カイルは呼吸を整えながら、崩れた相手を見下ろした。
外見は自分と同じ。
だが、根本的に――違う。
「お前が背負ってきたものは、重いんだろう……。
だが、その全部で“俺”を殺そうとするなら……
アカネを奪おうとするなら――」
声は冷たく、迷いのない刃のようだった。
「――容赦しない。
俺は全力で、お前を止める」
アリウスの瞳に、一瞬だけ悲痛と狂気が交錯する。
だが次の瞬間、
廃墟の床にふたつの影が重なり、
再び、激突の音だけが響いた。
CH2
-ゴースト本部1階第1チームデスク-
その頃――
電子音と端末のキー入力が絶え間なく響き、張り詰めた緊張が室内を満たしていた。
バニングが低く言う。
「……まだ、カイルの行き先は掴めないのか?」
ニーナは画面から視線を外さず、即座に応じた。
「携帯端末は路地裏で発見されました。

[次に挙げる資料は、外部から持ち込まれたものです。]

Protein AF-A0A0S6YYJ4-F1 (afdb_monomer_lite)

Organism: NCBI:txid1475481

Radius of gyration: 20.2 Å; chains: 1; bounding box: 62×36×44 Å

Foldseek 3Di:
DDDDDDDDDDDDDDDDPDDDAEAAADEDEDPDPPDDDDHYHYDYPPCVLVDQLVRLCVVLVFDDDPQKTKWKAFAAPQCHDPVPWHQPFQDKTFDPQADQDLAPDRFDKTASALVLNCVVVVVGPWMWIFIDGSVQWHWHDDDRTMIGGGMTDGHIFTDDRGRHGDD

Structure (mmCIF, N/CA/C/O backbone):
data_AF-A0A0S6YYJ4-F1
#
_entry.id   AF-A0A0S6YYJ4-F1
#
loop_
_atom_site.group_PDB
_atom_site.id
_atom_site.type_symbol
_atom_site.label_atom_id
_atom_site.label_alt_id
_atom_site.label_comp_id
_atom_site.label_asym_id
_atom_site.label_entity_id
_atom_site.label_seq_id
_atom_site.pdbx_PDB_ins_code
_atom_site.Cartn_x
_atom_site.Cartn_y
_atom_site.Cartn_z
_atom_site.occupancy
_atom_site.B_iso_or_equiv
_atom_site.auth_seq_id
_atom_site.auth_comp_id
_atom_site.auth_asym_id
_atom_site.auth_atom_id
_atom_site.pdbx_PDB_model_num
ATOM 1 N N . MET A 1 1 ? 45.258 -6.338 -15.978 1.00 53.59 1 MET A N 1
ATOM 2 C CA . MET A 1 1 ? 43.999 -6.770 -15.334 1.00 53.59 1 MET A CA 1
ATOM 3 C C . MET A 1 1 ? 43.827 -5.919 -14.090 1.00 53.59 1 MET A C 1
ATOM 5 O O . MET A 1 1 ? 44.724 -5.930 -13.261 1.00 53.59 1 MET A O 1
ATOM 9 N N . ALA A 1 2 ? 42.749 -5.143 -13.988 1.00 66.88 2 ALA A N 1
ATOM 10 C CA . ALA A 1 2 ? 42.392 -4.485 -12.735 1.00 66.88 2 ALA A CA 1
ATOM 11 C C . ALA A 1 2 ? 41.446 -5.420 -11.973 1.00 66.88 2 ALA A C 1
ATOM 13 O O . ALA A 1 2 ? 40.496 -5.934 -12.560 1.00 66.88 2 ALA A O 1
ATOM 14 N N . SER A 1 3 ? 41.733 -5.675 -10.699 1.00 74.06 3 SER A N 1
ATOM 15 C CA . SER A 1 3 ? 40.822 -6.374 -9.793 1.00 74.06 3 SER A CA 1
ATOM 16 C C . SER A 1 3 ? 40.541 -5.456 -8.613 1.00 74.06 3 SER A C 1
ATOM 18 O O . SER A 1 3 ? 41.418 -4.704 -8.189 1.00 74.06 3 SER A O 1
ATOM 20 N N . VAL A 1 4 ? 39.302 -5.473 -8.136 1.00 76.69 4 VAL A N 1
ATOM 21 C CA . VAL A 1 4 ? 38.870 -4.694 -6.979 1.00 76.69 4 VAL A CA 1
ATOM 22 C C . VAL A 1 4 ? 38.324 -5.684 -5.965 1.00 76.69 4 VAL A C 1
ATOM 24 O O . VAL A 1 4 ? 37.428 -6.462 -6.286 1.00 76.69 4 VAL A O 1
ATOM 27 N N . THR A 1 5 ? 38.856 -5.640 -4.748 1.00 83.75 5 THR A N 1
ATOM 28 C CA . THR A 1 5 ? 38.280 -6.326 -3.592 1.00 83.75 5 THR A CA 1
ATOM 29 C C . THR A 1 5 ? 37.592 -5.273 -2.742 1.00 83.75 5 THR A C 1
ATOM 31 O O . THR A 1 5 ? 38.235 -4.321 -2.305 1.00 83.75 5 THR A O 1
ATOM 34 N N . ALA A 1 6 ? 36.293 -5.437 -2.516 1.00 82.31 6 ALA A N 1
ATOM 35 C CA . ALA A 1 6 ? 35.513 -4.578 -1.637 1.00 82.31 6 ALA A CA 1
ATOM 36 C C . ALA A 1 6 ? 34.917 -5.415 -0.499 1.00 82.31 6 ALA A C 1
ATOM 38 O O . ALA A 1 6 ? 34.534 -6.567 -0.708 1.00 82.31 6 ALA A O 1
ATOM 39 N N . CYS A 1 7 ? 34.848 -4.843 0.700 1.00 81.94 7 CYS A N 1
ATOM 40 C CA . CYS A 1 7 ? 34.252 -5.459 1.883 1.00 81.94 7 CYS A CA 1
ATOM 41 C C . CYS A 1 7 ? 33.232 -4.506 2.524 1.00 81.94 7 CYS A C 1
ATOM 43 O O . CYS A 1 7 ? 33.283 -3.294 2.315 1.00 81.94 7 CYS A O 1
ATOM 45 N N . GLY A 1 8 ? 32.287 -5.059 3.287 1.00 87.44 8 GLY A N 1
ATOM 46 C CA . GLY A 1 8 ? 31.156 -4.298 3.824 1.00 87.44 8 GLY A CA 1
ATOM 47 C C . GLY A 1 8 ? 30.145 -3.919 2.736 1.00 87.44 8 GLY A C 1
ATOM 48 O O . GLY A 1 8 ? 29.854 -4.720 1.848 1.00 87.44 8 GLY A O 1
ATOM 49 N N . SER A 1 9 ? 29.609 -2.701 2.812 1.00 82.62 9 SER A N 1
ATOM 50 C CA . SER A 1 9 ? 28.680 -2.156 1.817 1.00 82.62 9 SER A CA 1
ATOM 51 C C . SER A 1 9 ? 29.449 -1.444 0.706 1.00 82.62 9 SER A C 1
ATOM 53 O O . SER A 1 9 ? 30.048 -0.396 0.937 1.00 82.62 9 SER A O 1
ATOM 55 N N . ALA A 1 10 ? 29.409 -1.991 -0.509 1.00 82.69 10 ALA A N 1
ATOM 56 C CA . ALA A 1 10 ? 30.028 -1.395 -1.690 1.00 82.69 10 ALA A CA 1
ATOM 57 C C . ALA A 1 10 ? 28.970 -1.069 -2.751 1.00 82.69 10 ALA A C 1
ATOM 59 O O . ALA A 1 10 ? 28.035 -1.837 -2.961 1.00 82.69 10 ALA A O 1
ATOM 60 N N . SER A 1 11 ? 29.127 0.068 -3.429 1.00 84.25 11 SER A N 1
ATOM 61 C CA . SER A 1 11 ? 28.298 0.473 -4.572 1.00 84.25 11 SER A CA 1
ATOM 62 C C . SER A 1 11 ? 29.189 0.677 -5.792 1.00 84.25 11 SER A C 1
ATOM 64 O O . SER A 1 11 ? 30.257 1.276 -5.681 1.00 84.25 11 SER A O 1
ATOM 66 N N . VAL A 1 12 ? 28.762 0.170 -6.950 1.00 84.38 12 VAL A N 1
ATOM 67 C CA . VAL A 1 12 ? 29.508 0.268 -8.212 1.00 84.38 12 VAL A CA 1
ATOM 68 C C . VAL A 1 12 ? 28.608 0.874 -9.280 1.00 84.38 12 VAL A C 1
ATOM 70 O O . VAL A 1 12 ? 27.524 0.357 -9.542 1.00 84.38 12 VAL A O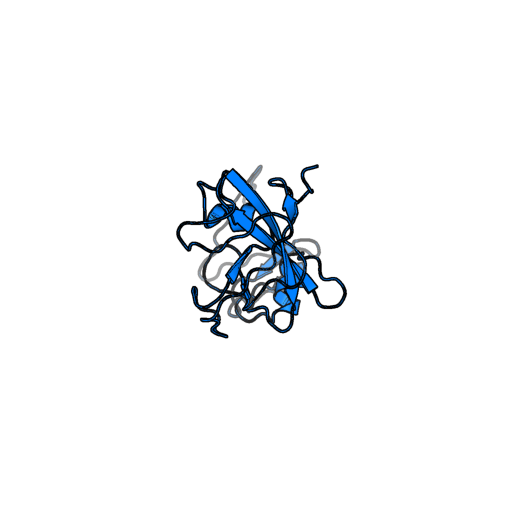 1
ATOM 73 N N . THR A 1 13 ? 29.092 1.929 -9.933 1.00 86.00 13 THR A N 1
ATOM 74 C CA . THR A 1 13 ? 28.468 2.519 -11.122 1.00 86.00 13 THR A CA 1
ATOM 75 C C . THR A 1 13 ? 29.317 2.168 -12.338 1.00 86.00 13 THR A C 1
ATOM 77 O O . THR A 1 13 ? 30.500 2.495 -12.384 1.00 86.00 13 THR A O 1
ATOM 80 N N . ALA A 1 14 ? 28.720 1.489 -13.315 1.00 84.81 14 ALA A N 1
ATOM 81 C CA . ALA A 1 14 ? 29.358 1.111 -14.572 1.00 84.81 14 ALA A CA 1
ATOM 82 C C . ALA A 1 14 ? 28.777 1.961 -15.716 1.00 84.81 14 ALA A C 1
ATOM 84 O O . ALA A 1 14 ? 27.557 2.025 -15.863 1.00 84.81 14 ALA A O 1
ATOM 85 N N . CYS A 1 15 ? 29.628 2.611 -16.513 1.00 84.44 15 CYS A N 1
ATOM 86 C CA . CYS A 1 15 ? 29.230 3.467 -17.637 1.00 84.44 15 CYS A CA 1
ATOM 87 C C . CYS A 1 15 ? 29.940 3.077 -18.945 1.00 84.44 15 CYS A C 1
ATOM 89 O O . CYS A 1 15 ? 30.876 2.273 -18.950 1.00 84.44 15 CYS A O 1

他のGPS反応はありません。
現在、周辺エリアを重点的に洗っています!」
スタンリーは複数の通信回線を同時に操作し、
カイルとアカネの関係者へ、次々と連絡を入れていた。
その隣で、ヴィクターは車両記録の照合を続けている。
無言のまま指を走らせていた、そのとき――携帯端末が震えた。
「チッ……この忙しい時に……」
不機嫌そうに呟きながらも、通話を取る。
「ロイクか? 今ちょっと取り込んで――……なんだと?」
声色が変わった瞬間、室内の空気が止まった。
ヴィクターの表情が一変する。
端末の一点を射抜くような、鋭い視線。
バニングがわずかに眉を上げる。
「……どうした?」
ヴィクターはすぐには答えなかった。
ゆっくりと顔を上げる。
その瞳には、確信と緊迫が同時に宿っていた。
次の瞬間、室内にいる全員の視線が、一斉に彼へと集まった。
CH3
-旧ミラージュ研究施設跡2階第5研究室-
アリウスは、ゆっくりと身を起こした。
胸が大きく上下し、乱れた黒髪の隙間から覗く瞳が、獣のような光を帯びている。
「――もういい。時間をかけすぎた。」
その声が落ちた刹那、アリウスのTSRが紅く明滅した。
警告ではない。
――アサルトモード、起動。
重低音が床を震わせ、柄の内部で機構が解放される。
金属音とともに振動ブレードが展開し、紅の波動をまとって伸びた。
刃の周囲で空間が歪み、目に見えない圧が走る。
「……振動ブレード……!」
赤黒い光がアリウスの腕を包み込み、その輪郭が影のように揺らめいた。
「これが“俺の選んだ力”だ。
正義でも理性でもない――奪うための力だ。」
言い終わる前に、姿が消える。
次の瞬間、横薙ぎの紅い閃光。
「くっ……!」
カイルは反射的にTSRを交差させた。
だが、衝撃が抜けきらず、頬を浅く裂く痛みが走る。
血が弾け、金属音が耳を打った。
二撃目。
踏み込みと同時に、斜め下からの切り上げ。
受け流したはずの防御を、振動波が貫通し、左肩を抉る。
「っ……ぐッ!」
鮮血が散り、肩から床へ滴った。
金属と血の匂いが、重く混じる。